*** Opening Given data ***

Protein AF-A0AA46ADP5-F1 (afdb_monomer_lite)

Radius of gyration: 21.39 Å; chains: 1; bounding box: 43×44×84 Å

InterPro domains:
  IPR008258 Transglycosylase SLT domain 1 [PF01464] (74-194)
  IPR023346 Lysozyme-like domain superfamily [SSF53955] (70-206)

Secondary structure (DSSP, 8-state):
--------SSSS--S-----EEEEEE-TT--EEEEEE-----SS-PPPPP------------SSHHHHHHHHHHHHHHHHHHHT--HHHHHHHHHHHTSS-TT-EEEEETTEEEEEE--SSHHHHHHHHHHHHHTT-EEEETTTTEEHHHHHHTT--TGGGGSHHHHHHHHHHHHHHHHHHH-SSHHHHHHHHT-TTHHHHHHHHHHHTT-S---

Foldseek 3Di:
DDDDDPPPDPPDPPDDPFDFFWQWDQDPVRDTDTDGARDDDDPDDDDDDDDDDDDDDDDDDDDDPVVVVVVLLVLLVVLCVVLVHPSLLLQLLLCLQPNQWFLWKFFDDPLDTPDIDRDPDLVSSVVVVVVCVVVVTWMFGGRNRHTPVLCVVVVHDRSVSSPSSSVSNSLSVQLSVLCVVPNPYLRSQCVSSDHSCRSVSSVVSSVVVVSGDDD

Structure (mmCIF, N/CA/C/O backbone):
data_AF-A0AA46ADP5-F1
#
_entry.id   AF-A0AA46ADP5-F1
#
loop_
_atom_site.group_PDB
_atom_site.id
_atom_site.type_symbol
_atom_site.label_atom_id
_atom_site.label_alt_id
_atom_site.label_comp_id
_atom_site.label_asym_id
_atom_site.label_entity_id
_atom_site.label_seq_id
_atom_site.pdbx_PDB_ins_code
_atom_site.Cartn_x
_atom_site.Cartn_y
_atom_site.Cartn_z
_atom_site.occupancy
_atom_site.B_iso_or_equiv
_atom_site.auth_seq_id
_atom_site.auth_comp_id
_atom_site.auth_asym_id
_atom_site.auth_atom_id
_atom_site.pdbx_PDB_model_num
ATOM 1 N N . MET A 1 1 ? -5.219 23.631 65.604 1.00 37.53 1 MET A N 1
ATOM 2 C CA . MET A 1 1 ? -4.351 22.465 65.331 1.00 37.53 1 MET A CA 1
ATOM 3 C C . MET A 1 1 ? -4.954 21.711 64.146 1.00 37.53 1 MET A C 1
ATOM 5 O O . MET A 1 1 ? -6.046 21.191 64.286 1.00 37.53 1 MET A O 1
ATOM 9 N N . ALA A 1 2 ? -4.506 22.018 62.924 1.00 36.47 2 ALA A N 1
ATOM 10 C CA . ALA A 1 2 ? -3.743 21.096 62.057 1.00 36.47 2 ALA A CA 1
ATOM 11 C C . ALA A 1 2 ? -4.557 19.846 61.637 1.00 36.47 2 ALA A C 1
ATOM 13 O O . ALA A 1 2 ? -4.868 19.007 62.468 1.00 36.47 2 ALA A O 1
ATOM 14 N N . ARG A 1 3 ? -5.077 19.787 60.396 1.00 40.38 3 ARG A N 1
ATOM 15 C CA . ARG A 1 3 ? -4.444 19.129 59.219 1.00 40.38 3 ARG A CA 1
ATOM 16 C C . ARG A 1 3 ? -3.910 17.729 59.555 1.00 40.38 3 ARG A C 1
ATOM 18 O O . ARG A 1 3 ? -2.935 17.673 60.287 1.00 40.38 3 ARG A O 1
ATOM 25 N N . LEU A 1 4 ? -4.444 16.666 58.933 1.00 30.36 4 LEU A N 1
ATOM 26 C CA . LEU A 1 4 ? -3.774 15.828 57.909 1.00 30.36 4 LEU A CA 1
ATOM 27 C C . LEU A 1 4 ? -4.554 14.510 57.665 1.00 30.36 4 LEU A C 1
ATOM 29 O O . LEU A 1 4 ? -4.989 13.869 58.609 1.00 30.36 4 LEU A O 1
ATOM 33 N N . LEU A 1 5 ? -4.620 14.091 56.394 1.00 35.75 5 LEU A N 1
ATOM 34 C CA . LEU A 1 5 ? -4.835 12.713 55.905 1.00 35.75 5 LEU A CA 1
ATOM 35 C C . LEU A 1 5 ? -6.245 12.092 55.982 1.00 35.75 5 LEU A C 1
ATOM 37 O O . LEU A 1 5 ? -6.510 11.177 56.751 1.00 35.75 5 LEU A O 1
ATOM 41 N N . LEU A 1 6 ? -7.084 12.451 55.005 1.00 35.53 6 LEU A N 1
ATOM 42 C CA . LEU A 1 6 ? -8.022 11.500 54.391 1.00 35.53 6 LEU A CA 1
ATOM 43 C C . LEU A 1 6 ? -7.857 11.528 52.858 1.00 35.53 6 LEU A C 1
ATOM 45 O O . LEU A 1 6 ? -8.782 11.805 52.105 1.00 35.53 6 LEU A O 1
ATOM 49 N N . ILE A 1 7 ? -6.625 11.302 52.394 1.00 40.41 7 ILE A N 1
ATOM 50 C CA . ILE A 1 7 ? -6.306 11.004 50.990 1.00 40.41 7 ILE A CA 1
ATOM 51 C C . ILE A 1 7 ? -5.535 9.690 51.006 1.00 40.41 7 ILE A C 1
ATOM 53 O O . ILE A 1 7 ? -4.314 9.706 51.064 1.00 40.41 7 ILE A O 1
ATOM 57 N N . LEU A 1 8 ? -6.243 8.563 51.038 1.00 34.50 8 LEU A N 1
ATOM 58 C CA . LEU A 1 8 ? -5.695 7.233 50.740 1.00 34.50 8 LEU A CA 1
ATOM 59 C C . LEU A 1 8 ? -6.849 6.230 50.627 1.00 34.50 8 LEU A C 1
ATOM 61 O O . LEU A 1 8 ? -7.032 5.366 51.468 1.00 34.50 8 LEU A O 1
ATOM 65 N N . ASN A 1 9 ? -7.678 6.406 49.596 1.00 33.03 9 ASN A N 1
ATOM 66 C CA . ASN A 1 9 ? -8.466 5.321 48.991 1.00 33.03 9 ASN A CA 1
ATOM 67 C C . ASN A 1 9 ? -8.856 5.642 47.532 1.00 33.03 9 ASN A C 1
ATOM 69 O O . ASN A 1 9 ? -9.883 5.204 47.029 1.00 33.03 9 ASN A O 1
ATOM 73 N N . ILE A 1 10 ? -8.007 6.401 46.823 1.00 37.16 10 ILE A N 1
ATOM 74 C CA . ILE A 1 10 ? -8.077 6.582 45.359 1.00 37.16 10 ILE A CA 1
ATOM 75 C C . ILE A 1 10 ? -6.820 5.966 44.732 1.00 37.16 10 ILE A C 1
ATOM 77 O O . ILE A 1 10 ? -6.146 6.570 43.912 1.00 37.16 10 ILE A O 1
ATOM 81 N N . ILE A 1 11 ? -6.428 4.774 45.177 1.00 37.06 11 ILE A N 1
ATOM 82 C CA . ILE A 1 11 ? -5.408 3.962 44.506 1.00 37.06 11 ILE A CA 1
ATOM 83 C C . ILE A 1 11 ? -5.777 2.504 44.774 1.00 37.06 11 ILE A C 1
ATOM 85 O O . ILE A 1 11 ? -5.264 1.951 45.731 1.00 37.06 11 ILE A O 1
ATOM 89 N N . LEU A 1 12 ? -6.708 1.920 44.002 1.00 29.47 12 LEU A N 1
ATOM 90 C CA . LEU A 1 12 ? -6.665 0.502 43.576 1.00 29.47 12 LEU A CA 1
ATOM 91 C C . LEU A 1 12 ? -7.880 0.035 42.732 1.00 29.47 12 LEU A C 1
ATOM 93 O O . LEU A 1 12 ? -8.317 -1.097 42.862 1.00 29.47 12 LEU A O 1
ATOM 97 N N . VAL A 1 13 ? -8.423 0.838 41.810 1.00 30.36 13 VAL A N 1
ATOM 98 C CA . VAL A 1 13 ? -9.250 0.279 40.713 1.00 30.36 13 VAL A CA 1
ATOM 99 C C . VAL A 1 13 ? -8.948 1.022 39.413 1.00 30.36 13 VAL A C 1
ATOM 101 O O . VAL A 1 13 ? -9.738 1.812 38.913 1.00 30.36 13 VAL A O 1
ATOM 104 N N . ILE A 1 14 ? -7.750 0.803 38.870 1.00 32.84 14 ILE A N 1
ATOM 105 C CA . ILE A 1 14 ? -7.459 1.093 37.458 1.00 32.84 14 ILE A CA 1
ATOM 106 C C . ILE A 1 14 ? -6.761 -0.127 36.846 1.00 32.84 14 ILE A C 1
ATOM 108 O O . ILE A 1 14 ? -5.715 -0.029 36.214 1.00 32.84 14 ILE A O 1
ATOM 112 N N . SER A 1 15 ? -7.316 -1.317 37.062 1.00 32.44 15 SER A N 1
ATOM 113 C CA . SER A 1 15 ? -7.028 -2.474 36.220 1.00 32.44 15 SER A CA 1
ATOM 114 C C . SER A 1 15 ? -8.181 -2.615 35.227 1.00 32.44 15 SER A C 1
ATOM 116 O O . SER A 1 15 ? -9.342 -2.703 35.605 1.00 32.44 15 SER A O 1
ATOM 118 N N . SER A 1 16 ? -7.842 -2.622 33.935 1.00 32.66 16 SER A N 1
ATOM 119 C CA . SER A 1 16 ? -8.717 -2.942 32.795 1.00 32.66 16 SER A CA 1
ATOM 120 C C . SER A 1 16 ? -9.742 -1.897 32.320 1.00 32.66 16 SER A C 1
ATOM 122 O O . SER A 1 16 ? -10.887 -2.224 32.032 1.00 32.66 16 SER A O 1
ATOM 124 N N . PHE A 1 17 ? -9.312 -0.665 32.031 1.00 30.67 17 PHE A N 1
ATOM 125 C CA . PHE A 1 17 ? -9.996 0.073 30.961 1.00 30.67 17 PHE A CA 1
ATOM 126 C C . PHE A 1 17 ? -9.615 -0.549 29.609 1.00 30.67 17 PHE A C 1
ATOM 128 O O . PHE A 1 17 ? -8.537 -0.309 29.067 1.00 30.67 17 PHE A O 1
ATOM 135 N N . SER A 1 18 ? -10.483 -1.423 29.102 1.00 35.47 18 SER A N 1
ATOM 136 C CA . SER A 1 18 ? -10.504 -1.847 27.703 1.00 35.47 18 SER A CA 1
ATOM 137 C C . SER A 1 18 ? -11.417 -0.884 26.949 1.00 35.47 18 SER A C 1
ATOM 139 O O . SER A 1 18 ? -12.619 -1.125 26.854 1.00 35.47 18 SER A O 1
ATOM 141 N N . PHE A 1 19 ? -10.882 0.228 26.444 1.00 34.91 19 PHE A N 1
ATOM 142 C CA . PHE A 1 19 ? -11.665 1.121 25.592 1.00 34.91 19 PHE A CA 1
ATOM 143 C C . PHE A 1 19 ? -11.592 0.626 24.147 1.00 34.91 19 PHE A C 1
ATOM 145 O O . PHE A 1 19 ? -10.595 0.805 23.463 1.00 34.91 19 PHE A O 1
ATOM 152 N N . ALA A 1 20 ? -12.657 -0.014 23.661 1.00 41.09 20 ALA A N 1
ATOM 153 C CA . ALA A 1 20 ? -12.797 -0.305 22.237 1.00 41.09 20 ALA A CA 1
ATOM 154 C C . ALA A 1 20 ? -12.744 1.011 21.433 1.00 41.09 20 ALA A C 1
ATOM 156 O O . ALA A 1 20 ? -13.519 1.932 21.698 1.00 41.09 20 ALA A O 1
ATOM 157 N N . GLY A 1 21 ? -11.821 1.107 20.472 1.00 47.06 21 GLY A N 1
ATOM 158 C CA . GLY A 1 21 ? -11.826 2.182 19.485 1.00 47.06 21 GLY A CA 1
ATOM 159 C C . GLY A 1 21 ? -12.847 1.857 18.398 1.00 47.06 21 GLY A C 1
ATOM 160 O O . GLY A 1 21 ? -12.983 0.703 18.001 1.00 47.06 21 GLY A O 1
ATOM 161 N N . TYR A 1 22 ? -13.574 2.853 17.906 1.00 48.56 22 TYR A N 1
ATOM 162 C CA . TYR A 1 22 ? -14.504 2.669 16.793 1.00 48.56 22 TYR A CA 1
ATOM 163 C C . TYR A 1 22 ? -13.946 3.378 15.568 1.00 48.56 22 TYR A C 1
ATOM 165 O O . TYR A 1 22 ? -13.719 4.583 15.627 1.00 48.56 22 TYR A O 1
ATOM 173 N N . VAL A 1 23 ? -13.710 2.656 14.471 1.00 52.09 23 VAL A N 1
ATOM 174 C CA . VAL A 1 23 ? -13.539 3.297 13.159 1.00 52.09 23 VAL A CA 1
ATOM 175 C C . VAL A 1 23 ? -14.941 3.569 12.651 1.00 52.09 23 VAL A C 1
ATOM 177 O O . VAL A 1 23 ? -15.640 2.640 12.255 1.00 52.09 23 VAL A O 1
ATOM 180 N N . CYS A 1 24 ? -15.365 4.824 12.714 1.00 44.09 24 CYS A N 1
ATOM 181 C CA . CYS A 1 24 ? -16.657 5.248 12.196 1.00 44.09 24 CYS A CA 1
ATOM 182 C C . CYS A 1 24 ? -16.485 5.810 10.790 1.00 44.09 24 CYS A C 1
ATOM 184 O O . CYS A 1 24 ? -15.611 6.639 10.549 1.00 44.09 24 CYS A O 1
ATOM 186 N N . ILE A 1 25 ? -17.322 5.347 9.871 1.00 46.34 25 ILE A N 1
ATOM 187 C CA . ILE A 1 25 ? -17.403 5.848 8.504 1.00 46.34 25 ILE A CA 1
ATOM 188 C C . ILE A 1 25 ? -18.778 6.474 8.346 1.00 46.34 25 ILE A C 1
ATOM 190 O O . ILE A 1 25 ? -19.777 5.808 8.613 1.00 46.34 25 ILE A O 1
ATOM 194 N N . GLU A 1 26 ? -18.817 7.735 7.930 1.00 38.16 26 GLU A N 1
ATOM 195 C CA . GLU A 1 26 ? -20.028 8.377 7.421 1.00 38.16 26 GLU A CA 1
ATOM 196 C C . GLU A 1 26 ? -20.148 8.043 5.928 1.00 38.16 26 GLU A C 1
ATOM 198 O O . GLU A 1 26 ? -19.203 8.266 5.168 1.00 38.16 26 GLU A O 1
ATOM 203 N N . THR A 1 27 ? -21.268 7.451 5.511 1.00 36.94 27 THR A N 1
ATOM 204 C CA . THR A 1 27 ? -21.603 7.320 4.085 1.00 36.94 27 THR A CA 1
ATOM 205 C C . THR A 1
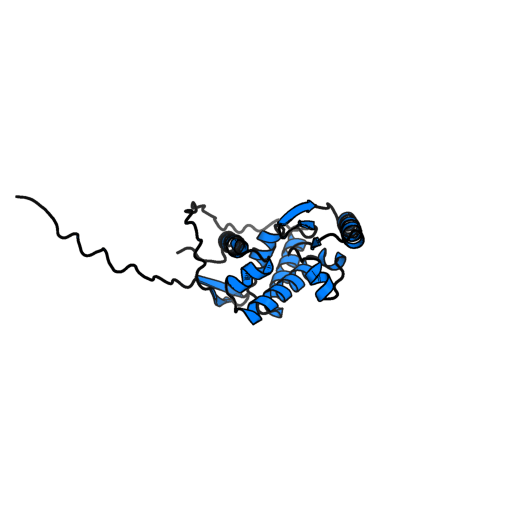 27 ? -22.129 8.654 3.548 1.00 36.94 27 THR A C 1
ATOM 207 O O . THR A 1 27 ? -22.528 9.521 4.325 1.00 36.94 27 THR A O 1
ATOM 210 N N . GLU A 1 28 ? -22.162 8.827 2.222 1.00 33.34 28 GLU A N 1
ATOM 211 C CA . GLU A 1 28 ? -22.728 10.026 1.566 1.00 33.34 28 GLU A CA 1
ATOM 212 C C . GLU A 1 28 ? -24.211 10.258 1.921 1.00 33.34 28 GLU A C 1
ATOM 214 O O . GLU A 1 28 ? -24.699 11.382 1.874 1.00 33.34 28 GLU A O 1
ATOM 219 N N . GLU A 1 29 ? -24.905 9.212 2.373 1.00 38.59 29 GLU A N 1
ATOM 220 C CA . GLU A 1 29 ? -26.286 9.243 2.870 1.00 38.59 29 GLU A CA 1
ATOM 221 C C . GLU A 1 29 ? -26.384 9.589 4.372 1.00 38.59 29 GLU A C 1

*** Closing Given data ***

Beginning with the line that has "ATOM 45 O O" and ending with the line that has "ATOM 61 O O", set down the lines above exactly and include no others.

ATOM 45 O O . LEU A 1 6 ? -8.782 11.805 52.105 1.00 35.53 6 LEU A O 1
ATOM 49 N N . ILE A 1 7 ? -6.625 11.302 52.394 1.00 40.41 7 ILE A N 1
ATOM 50 C CA . ILE A 1 7 ? -6.306 11.004 50.990 1.00 40.41 7 ILE A CA 1
ATOM 51 C C . ILE A 1 7 ? -5.535 9.690 51.006 1.00 40.41 7 ILE A C 1
ATOM 53 O O . ILE A 1 7 ? -4.314 9.706 51.064 1.00 40.41 7 ILE A O 1
ATOM 57 N N . LEU A 1 8 ? -6.243 8.563 51.038 1.00 34.50 8 LEU A N 1
ATOM 58 C CA . LEU A 1 8 ? -5.695 7.233 50.740 1.00 34.50 8 LEU A CA 1
ATOM 59 C C . LEU A 1 8 ? -6.849 6.230 50.627 1.00 34.50 8 LEU A C 1
ATOM 61 O O . LEU A 1 8 ? -7.032 5.366 51.468 1.00 34.50 8 LEU A O 1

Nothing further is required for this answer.